【アメリカ合衆国】
日本の近代史を振り返ってみると、アメリカ合衆国(以下アメリカ)が日本の命運の大きな鍵を握った場面が二度ある。
一度目は数百年にわたって外国との交流を絶ってきた鎖国日本に対する、強引なまでの開国劇である。西暦1854年東インド艦隊司令長官ペリ−が浦賀に来航して以降、江戸幕府はアメリカとの間に日米和親条約、日米友好通商条約の締結とたてつづけに開国にともなう外交関係を結んだ。
アメリカはペリ−が来航したとき、いわゆる「黒船」とよばれる軍艦四隻を引き連れ、基本的に鎖国を固持しようとした徳川幕府に対し、武力を以ってむりやりに開国させた。その後日本は明治維新を経て、欧米諸国の支配下にあったアジア地域の植民地とは異なり富国強兵政策を掲げ近代国家建設に邁進し、結果東洋一の先進近代国家に成長したのである。
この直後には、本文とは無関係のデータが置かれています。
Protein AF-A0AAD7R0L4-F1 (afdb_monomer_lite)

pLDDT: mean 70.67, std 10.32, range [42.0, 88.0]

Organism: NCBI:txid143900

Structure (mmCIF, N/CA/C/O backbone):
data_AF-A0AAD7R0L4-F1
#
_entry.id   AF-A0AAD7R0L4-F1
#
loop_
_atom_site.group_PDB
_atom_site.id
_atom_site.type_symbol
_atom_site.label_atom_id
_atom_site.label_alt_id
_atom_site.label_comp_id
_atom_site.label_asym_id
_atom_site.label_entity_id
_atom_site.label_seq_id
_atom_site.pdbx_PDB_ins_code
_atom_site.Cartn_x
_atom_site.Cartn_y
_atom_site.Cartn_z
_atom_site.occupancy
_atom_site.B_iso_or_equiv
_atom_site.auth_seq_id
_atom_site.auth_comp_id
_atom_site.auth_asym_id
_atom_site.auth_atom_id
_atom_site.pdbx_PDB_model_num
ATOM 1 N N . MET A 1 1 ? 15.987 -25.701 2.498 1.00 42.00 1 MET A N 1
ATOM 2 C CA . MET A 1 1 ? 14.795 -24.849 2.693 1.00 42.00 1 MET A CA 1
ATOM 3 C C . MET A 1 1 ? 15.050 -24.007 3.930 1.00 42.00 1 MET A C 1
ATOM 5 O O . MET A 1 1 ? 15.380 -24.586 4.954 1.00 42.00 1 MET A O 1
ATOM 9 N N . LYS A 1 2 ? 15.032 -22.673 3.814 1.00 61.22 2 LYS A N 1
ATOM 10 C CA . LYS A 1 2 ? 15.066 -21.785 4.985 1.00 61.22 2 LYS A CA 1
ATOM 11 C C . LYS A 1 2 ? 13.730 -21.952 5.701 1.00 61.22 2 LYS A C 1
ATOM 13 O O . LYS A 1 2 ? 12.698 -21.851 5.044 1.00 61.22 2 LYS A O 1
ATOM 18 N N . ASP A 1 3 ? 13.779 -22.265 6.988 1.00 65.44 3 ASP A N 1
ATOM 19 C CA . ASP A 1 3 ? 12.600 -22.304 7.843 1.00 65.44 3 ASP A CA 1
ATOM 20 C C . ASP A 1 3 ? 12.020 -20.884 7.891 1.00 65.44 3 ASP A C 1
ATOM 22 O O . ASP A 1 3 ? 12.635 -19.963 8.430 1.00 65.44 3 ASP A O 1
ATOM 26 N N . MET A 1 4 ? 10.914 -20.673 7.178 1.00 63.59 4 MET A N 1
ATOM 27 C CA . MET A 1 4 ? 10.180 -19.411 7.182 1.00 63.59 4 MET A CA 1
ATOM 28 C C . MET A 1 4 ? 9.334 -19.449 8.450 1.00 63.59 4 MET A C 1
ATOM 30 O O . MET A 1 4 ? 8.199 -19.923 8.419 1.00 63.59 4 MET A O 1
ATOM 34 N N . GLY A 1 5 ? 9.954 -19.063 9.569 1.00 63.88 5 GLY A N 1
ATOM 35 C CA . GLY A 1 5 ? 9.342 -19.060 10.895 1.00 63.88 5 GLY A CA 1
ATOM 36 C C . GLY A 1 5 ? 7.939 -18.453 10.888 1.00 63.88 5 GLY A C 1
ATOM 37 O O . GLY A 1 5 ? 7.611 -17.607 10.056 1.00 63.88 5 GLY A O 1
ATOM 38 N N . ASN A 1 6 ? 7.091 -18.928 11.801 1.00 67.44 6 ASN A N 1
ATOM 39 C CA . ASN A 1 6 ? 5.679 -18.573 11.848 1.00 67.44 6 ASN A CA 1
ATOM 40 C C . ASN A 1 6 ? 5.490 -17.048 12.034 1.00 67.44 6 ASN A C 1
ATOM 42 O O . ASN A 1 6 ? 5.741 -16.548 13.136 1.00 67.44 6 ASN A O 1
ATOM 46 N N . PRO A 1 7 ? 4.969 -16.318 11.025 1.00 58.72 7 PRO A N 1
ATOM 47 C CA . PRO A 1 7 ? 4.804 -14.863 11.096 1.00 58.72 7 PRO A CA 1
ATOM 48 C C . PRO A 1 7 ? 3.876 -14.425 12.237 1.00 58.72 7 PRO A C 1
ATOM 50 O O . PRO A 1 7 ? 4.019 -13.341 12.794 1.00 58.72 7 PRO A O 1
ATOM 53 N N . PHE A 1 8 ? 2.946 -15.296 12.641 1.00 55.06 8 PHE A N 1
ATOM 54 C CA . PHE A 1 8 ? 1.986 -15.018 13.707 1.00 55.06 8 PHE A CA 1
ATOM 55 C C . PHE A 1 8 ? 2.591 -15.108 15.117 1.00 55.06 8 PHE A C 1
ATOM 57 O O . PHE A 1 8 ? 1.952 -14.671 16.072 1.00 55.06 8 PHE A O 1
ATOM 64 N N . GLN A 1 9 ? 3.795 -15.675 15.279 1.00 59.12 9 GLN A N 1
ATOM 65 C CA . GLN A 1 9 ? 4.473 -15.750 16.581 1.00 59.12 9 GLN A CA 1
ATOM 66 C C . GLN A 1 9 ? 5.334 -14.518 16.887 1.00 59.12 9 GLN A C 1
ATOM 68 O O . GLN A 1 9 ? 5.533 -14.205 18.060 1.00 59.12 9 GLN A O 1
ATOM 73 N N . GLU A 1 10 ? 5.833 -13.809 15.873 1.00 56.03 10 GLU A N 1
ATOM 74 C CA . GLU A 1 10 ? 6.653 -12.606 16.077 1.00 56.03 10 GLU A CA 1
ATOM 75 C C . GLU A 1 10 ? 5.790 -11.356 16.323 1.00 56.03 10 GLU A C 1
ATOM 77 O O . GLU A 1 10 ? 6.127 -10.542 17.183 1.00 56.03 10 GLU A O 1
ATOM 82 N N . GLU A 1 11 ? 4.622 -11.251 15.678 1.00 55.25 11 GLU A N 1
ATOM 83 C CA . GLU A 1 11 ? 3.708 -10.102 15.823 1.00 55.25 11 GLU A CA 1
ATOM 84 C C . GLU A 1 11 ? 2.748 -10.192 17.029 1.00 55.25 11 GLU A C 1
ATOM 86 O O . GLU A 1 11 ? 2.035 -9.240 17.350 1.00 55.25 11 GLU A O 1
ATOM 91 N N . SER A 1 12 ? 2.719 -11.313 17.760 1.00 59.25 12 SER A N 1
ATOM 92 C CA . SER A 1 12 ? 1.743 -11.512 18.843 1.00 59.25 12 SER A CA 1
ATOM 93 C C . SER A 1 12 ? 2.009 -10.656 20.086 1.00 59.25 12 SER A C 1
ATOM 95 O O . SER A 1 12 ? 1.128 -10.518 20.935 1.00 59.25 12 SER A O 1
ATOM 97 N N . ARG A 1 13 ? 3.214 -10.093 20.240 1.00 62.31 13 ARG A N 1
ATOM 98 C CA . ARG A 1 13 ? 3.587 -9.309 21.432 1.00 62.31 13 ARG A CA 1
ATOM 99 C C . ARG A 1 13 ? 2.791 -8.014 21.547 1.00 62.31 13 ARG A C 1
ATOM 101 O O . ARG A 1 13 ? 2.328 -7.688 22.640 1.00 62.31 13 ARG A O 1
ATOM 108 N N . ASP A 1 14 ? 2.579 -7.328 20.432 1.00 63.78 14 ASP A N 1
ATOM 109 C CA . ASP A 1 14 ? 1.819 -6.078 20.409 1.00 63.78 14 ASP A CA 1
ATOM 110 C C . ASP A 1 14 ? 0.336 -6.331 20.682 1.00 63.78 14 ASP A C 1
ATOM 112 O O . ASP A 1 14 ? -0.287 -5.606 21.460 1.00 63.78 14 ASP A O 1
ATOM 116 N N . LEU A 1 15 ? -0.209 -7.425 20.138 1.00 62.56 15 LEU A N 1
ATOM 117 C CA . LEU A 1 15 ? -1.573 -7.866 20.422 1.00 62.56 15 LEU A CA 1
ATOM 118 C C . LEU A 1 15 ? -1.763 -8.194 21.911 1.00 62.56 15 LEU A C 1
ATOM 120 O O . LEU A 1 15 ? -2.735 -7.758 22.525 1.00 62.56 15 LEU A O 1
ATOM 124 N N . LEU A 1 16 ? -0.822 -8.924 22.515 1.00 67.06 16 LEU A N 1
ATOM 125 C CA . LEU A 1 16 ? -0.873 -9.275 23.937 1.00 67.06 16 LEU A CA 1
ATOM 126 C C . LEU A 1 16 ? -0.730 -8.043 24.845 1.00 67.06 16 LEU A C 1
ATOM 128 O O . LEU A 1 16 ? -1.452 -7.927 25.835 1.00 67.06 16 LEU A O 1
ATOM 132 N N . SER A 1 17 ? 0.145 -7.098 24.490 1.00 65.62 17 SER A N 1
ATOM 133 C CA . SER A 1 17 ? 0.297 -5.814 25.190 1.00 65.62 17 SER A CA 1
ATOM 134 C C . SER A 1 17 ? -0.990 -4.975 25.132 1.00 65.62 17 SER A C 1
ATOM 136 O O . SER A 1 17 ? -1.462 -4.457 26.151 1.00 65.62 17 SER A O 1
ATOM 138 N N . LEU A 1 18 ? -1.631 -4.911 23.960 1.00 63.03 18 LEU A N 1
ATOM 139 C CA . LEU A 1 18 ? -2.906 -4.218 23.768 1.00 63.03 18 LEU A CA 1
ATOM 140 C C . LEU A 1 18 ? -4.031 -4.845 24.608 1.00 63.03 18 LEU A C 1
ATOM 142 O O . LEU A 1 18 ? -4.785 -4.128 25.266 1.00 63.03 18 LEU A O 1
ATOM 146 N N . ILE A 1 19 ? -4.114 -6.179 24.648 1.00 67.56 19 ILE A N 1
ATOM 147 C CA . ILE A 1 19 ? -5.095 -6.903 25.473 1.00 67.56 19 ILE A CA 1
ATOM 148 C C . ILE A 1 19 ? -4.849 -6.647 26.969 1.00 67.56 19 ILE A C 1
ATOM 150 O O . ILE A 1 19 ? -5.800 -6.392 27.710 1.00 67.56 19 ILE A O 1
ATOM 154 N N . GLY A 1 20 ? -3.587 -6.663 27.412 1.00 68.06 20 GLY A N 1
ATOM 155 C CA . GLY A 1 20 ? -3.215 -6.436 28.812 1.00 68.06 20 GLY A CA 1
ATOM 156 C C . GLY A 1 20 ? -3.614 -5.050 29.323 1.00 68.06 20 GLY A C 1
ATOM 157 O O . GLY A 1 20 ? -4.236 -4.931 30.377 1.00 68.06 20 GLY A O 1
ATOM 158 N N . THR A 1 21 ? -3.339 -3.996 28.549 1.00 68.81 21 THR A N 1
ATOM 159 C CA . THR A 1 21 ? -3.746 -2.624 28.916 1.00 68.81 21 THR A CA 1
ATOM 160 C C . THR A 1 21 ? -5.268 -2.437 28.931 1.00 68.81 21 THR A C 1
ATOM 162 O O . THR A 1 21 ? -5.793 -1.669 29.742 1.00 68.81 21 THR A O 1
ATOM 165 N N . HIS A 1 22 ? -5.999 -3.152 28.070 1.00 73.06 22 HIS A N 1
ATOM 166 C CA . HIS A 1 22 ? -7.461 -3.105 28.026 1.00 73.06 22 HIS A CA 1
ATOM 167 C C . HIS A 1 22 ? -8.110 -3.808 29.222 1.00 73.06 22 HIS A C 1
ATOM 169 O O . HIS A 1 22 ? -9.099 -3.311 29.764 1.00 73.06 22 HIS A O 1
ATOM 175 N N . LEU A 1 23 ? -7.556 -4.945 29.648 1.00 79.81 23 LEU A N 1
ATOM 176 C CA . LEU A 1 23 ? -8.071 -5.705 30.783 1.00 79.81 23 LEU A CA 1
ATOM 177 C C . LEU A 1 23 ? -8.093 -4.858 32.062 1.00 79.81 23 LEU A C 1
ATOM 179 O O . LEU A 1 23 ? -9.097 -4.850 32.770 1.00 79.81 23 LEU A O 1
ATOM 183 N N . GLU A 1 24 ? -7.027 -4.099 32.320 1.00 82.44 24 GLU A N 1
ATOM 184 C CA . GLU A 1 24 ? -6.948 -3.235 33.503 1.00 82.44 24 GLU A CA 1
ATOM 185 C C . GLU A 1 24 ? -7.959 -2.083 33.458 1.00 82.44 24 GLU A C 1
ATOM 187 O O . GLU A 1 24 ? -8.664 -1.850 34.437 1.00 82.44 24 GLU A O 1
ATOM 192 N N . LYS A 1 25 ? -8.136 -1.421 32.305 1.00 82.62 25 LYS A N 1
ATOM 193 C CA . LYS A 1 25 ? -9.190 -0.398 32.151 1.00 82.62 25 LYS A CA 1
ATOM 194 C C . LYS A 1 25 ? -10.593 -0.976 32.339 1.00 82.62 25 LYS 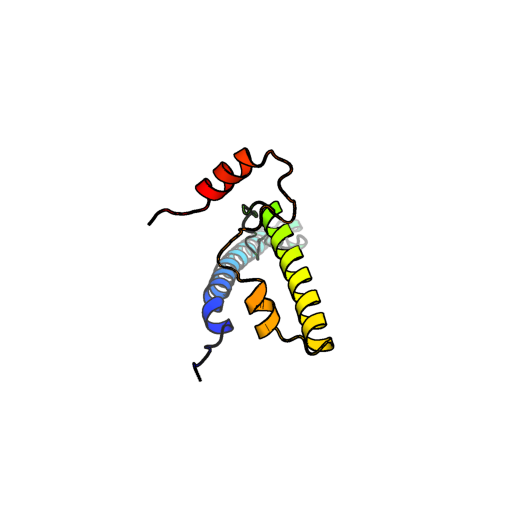A C 1
ATOM 196 O O . LYS A 1 25 ? -11.430 -0.352 32.982 1.00 82.62 25 LYS A O 1
ATOM 201 N N . GLY A 1 26 ? -10.846 -2.171 31.803 1.00 83.44 26 GLY A N 1
ATOM 202 C CA . GLY A 1 26 ? -12.113 -2.880 31.990 1.00 83.44 26 GLY A CA 1
ATOM 203 C C . GLY A 1 26 ? -12.413 -3.170 33.461 1.00 83.44 26 GLY A C 1
ATOM 204 O O . GLY A 1 26 ? -13.534 -2.936 33.907 1.00 83.44 26 GLY A O 1
ATOM 205 N N . LYS A 1 27 ? -11.407 -3.613 34.228 1.00 86.62 27 LYS A N 1
ATOM 206 C CA . LYS A 1 27 ? -11.538 -3.843 35.675 1.00 86.62 27 LYS A CA 1
ATOM 207 C C . LYS A 1 27 ? -11.896 -2.564 36.431 1.00 86.62 27 LYS A C 1
ATOM 209 O O . LYS A 1 27 ? -12.783 -2.611 37.275 1.00 86.62 27 LYS A O 1
ATOM 214 N N . VAL A 1 28 ? -11.251 -1.440 36.110 1.00 86.56 28 VAL A N 1
ATOM 215 C CA . VAL A 1 28 ? -11.531 -0.145 36.754 1.00 86.56 28 VAL A CA 1
ATOM 216 C C . VAL A 1 28 ? -12.974 0.295 36.498 1.00 86.56 28 VAL A C 1
ATOM 218 O O . VAL A 1 28 ? -13.704 0.535 37.454 1.00 86.56 28 VAL A O 1
ATOM 221 N N . CYS A 1 29 ? -13.428 0.310 35.239 1.00 83.75 29 CYS A N 1
ATOM 222 C CA . CYS A 1 29 ? -14.807 0.702 34.917 1.00 83.75 29 CYS A CA 1
ATOM 223 C C . CYS A 1 29 ? -15.852 -0.220 35.562 1.00 83.75 29 CYS A C 1
ATOM 225 O O . CYS A 1 29 ? -16.917 0.237 35.971 1.00 83.75 29 CYS A O 1
ATOM 227 N N . PHE A 1 30 ? -15.554 -1.516 35.674 1.00 85.94 30 PHE A N 1
ATOM 228 C CA . PHE A 1 30 ? -16.424 -2.458 36.371 1.00 85.94 30 PHE A CA 1
ATOM 229 C C . PHE A 1 30 ? -16.498 -2.170 37.877 1.00 85.94 30 PHE A C 1
ATOM 231 O O . PHE A 1 30 ? -17.583 -2.179 38.451 1.00 85.94 30 PHE A O 1
ATOM 238 N N . GLN A 1 31 ? -15.365 -1.884 38.523 1.00 87.50 31 GLN A N 1
ATOM 239 C CA . GLN A 1 31 ? -15.343 -1.547 39.949 1.00 87.50 31 GLN A CA 1
ATOM 240 C C . GLN A 1 31 ? -16.078 -0.237 40.249 1.00 87.50 31 GLN A C 1
ATOM 242 O O . GLN A 1 31 ? -16.801 -0.164 41.238 1.00 87.50 31 GLN A O 1
ATOM 247 N N . GLU A 1 32 ? -15.938 0.776 39.393 1.00 85.12 32 GLU A N 1
ATOM 248 C CA . GLU A 1 32 ? -16.685 2.034 39.513 1.00 85.12 32 GLU A CA 1
ATOM 249 C C . GLU A 1 32 ? -18.197 1.808 39.431 1.00 85.12 32 GLU A C 1
ATOM 251 O O . GLU A 1 32 ? -18.940 2.353 40.244 1.00 85.12 32 GLU A O 1
ATOM 256 N N . PHE A 1 33 ? -18.644 0.958 38.502 1.00 84.25 33 PHE A N 1
ATOM 257 C CA . PHE A 1 33 ? -20.049 0.574 38.389 1.00 84.25 33 PHE A CA 1
ATOM 258 C C . PHE A 1 33 ? -20.554 -0.130 39.656 1.00 84.25 33 PHE A C 1
ATOM 260 O O . PHE A 1 33 ? -21.569 0.273 40.218 1.00 84.25 33 PHE A O 1
ATOM 267 N N . MET A 1 34 ? -19.819 -1.131 40.154 1.00 85.25 34 MET A N 1
ATOM 268 C CA . MET A 1 34 ? -20.191 -1.854 41.378 1.00 85.25 34 MET A CA 1
ATOM 269 C C . MET A 1 34 ? -20.262 -0.926 42.598 1.00 85.25 34 MET A C 1
ATOM 271 O O . MET A 1 34 ? -21.171 -1.051 43.408 1.00 85.25 34 MET A O 1
ATOM 275 N N . LYS A 1 35 ? -19.352 0.048 42.699 1.00 85.12 35 LYS A N 1
ATOM 276 C CA . LYS A 1 35 ? -19.370 1.058 43.764 1.00 85.12 35 LYS A CA 1
ATOM 277 C C . LYS A 1 35 ? -20.560 2.018 43.643 1.00 85.12 35 LYS A C 1
ATOM 279 O O . LYS A 1 35 ? -21.090 2.450 44.660 1.00 85.12 35 LYS A O 1
ATOM 284 N N . GLY A 1 36 ? -20.974 2.356 42.421 1.00 78.31 36 GLY A N 1
ATOM 285 C CA . GLY A 1 36 ? -22.181 3.151 42.171 1.00 78.31 36 GLY A CA 1
ATOM 286 C C . GLY A 1 36 ? -23.449 2.456 42.671 1.00 78.31 36 GLY A C 1
ATOM 287 O O . GLY A 1 36 ? -24.289 3.106 43.278 1.00 78.31 36 GLY A O 1
ATOM 288 N N . LEU A 1 37 ? -23.520 1.129 42.513 1.00 78.62 37 LEU A N 1
ATOM 289 C CA . LEU A 1 37 ? -24.628 0.301 43.006 1.00 78.62 37 LEU A CA 1
ATOM 290 C C . LEU A 1 37 ? -24.692 0.170 44.534 1.00 78.62 37 LEU A C 1
ATOM 292 O O . LEU A 1 37 ? -25.748 -0.147 45.072 1.00 78.62 37 LEU A O 1
ATOM 296 N N . GLU A 1 38 ? -23.571 0.354 45.234 1.00 79.12 38 GLU A N 1
ATOM 297 C CA . GLU A 1 38 ? -23.532 0.330 46.703 1.00 79.12 38 GLU A CA 1
ATOM 298 C C . GLU A 1 38 ? -24.095 1.621 47.325 1.00 79.12 38 GLU A C 1
ATOM 300 O O . GLU A 1 38 ? -24.461 1.624 48.501 1.00 79.12 38 GLU A O 1
ATOM 305 N N . GLY A 1 39 ? -24.180 2.713 46.556 1.00 69.75 39 GLY A N 1
ATOM 306 C CA . GLY A 1 39 ? -24.914 3.918 46.939 1.00 69.75 39 GLY A CA 1
ATOM 307 C C . GLY A 1 39 ? -26.398 3.789 46.586 1.00 69.75 39 GLY A C 1
ATOM 308 O O . GLY A 1 39 ? -26.740 3.231 45.552 1.00 69.75 39 GLY A O 1
ATOM 309 N N . GLU A 1 40 ? -27.295 4.334 47.411 1.00 61.47 40 GLU A N 1
ATOM 310 C CA . GLU A 1 40 ? -28.761 4.293 47.213 1.00 61.47 40 GLU A CA 1
ATOM 311 C C . GLU A 1 40 ? -29.278 5.099 45.988 1.00 61.47 40 GLU A C 1
ATOM 313 O O . GLU A 1 40 ? -30.428 5.534 45.959 1.00 61.47 40 GLU A O 1
ATOM 318 N N . GLU A 1 41 ? -28.465 5.333 44.952 1.00 60.34 41 GLU A N 1
ATOM 319 C CA . GLU A 1 41 ? -28.935 5.897 43.683 1.00 60.34 41 GLU A CA 1
ATOM 320 C C . GLU A 1 41 ? -29.493 4.783 42.784 1.00 60.34 41 GLU A C 1
ATOM 322 O O . GLU A 1 41 ? -28.774 4.189 41.976 1.00 60.34 41 GLU A O 1
ATOM 327 N N . GLU A 1 42 ? -30.808 4.539 42.870 1.00 61.16 42 GLU A N 1
ATOM 328 C CA . GLU A 1 42 ? -31.550 3.620 41.981 1.00 61.16 42 GLU A CA 1
ATOM 329 C C . GLU A 1 42 ? -31.321 3.898 40.480 1.00 61.16 42 GLU A C 1
ATOM 331 O O . GLU A 1 42 ? -31.478 3.004 39.644 1.00 61.16 42 GLU A O 1
ATOM 336 N N . SER A 1 43 ? -30.922 5.122 40.118 1.00 61.94 43 SER A N 1
ATOM 337 C CA . SER A 1 43 ? -30.611 5.519 38.742 1.00 61.94 43 SER A CA 1
ATOM 338 C C . SER A 1 43 ? -29.392 4.800 38.161 1.00 61.94 43 SER A C 1
ATOM 340 O O . SER A 1 43 ? -29.380 4.525 36.964 1.00 61.94 43 SER A O 1
ATOM 342 N N . THR A 1 44 ? -28.397 4.439 38.976 1.00 66.25 44 THR A N 1
ATOM 343 C CA . THR A 1 44 ? -27.136 3.849 38.483 1.00 66.25 44 THR A CA 1
ATOM 344 C C . THR A 1 44 ? -27.286 2.407 37.992 1.00 66.25 44 THR A C 1
ATOM 346 O O . THR A 1 44 ? -26.533 1.974 37.122 1.00 66.25 44 THR A O 1
ATOM 349 N N . PHE A 1 45 ? -28.289 1.667 38.478 1.00 72.62 45 PHE A N 1
ATOM 350 C CA . PHE A 1 45 ? -28.519 0.274 38.082 1.00 72.62 45 PHE A CA 1
ATOM 351 C C . PHE A 1 45 ? -29.012 0.122 36.641 1.00 72.62 45 PHE A C 1
ATOM 353 O O . PHE A 1 45 ? -28.629 -0.818 35.944 1.00 72.62 45 PHE A O 1
ATOM 360 N N . TYR A 1 46 ? -29.850 1.052 36.182 1.00 80.31 46 TYR A N 1
ATOM 361 C CA . TYR A 1 46 ? -30.378 1.037 34.816 1.00 80.31 46 TYR A CA 1
ATOM 362 C C . TYR A 1 46 ? -29.438 1.702 33.810 1.00 80.31 46 TYR A C 1
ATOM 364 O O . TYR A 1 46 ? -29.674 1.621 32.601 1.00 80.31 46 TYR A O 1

二度目は大東亜戦争終結後の、連合国による日本民主化のときである。連合国といっても実質的に、アメリカによる占領政策であったことは誰の目にも明らかであった。このときもアメリカは彼らの主観による、強引な政策を押しつけてきた。その中には農地改革、財閥解体など昭和維新に沿うものもあったが、現行憲法制定やいわゆる六・三・三教育制度の導入というような戦後日本の社会的荒廃の主たる元凶をなす政策が大部分であった。しかし、明治維新のときと同様、その後の日本は奇跡的ともいえる高度経済成長を成し遂げ、欧米に肩を並べる国に成長したのである。
二度にわたるアメリカのテコ入れによって、日本はその方向性を決定されたわけだが、二度ともアメリカにとって脅威をあたえる国になっていることに気づかれるであろう。確かに自分たちが助勢した国が、自国を脅かす国力をつけてきたら、対抗策を立てたくなる気持ちもわからなくはない。 しかし、それはあくまでもアメリカの論理であって、日本からみれば、むりやりに彼らの論理を押しつけ、民族としての意志を無視し、結果的に日本の社会的荒廃をもたらしておいて、いまさらのように批判されるいわれはない。それでは、まるで引き金を引かせておいて、その罪は行為者になすり付けるようなものである。何たる自己中心的思考、何たる悪辣な態度であろうか。
口では民主主義を唱えながら、自分たちの論理が通らなければ容赦なく相手を攻撃する。これがアメリカ合衆国の真の姿である。忘れてはならない!彼らの原理は「言論」ではなく「力」の論理であり、まさに帝国主義そのものであることを。 たとえば、西暦1983年。アメリカはカリブ海のグレナダという人口十一万人の国に侵攻した。86年にはテロへの報復としてリビアを爆撃。89年にはパナマへ派兵している。これらすべてが、アメリカの先制攻撃なのである。
アメリカは建国以来、幾度も戦争を経験しているので軍首脳部は非常に詳細な戦争計画を立て、軍・民間の死傷者シミュレーションを行い、それに従って具体的な戦略を整えている。
新ガイドラインはこのアメリカの戦略に沿って作成されており、日本はアメリカの国益のためにアメリカ軍を支援することになる。有事立法は独立国として当然ながら必要である。しかし、われわれはアメリカと対等な立場での軍事協力を求めており、このアメリカ中心の防衛構想には断固として反対する。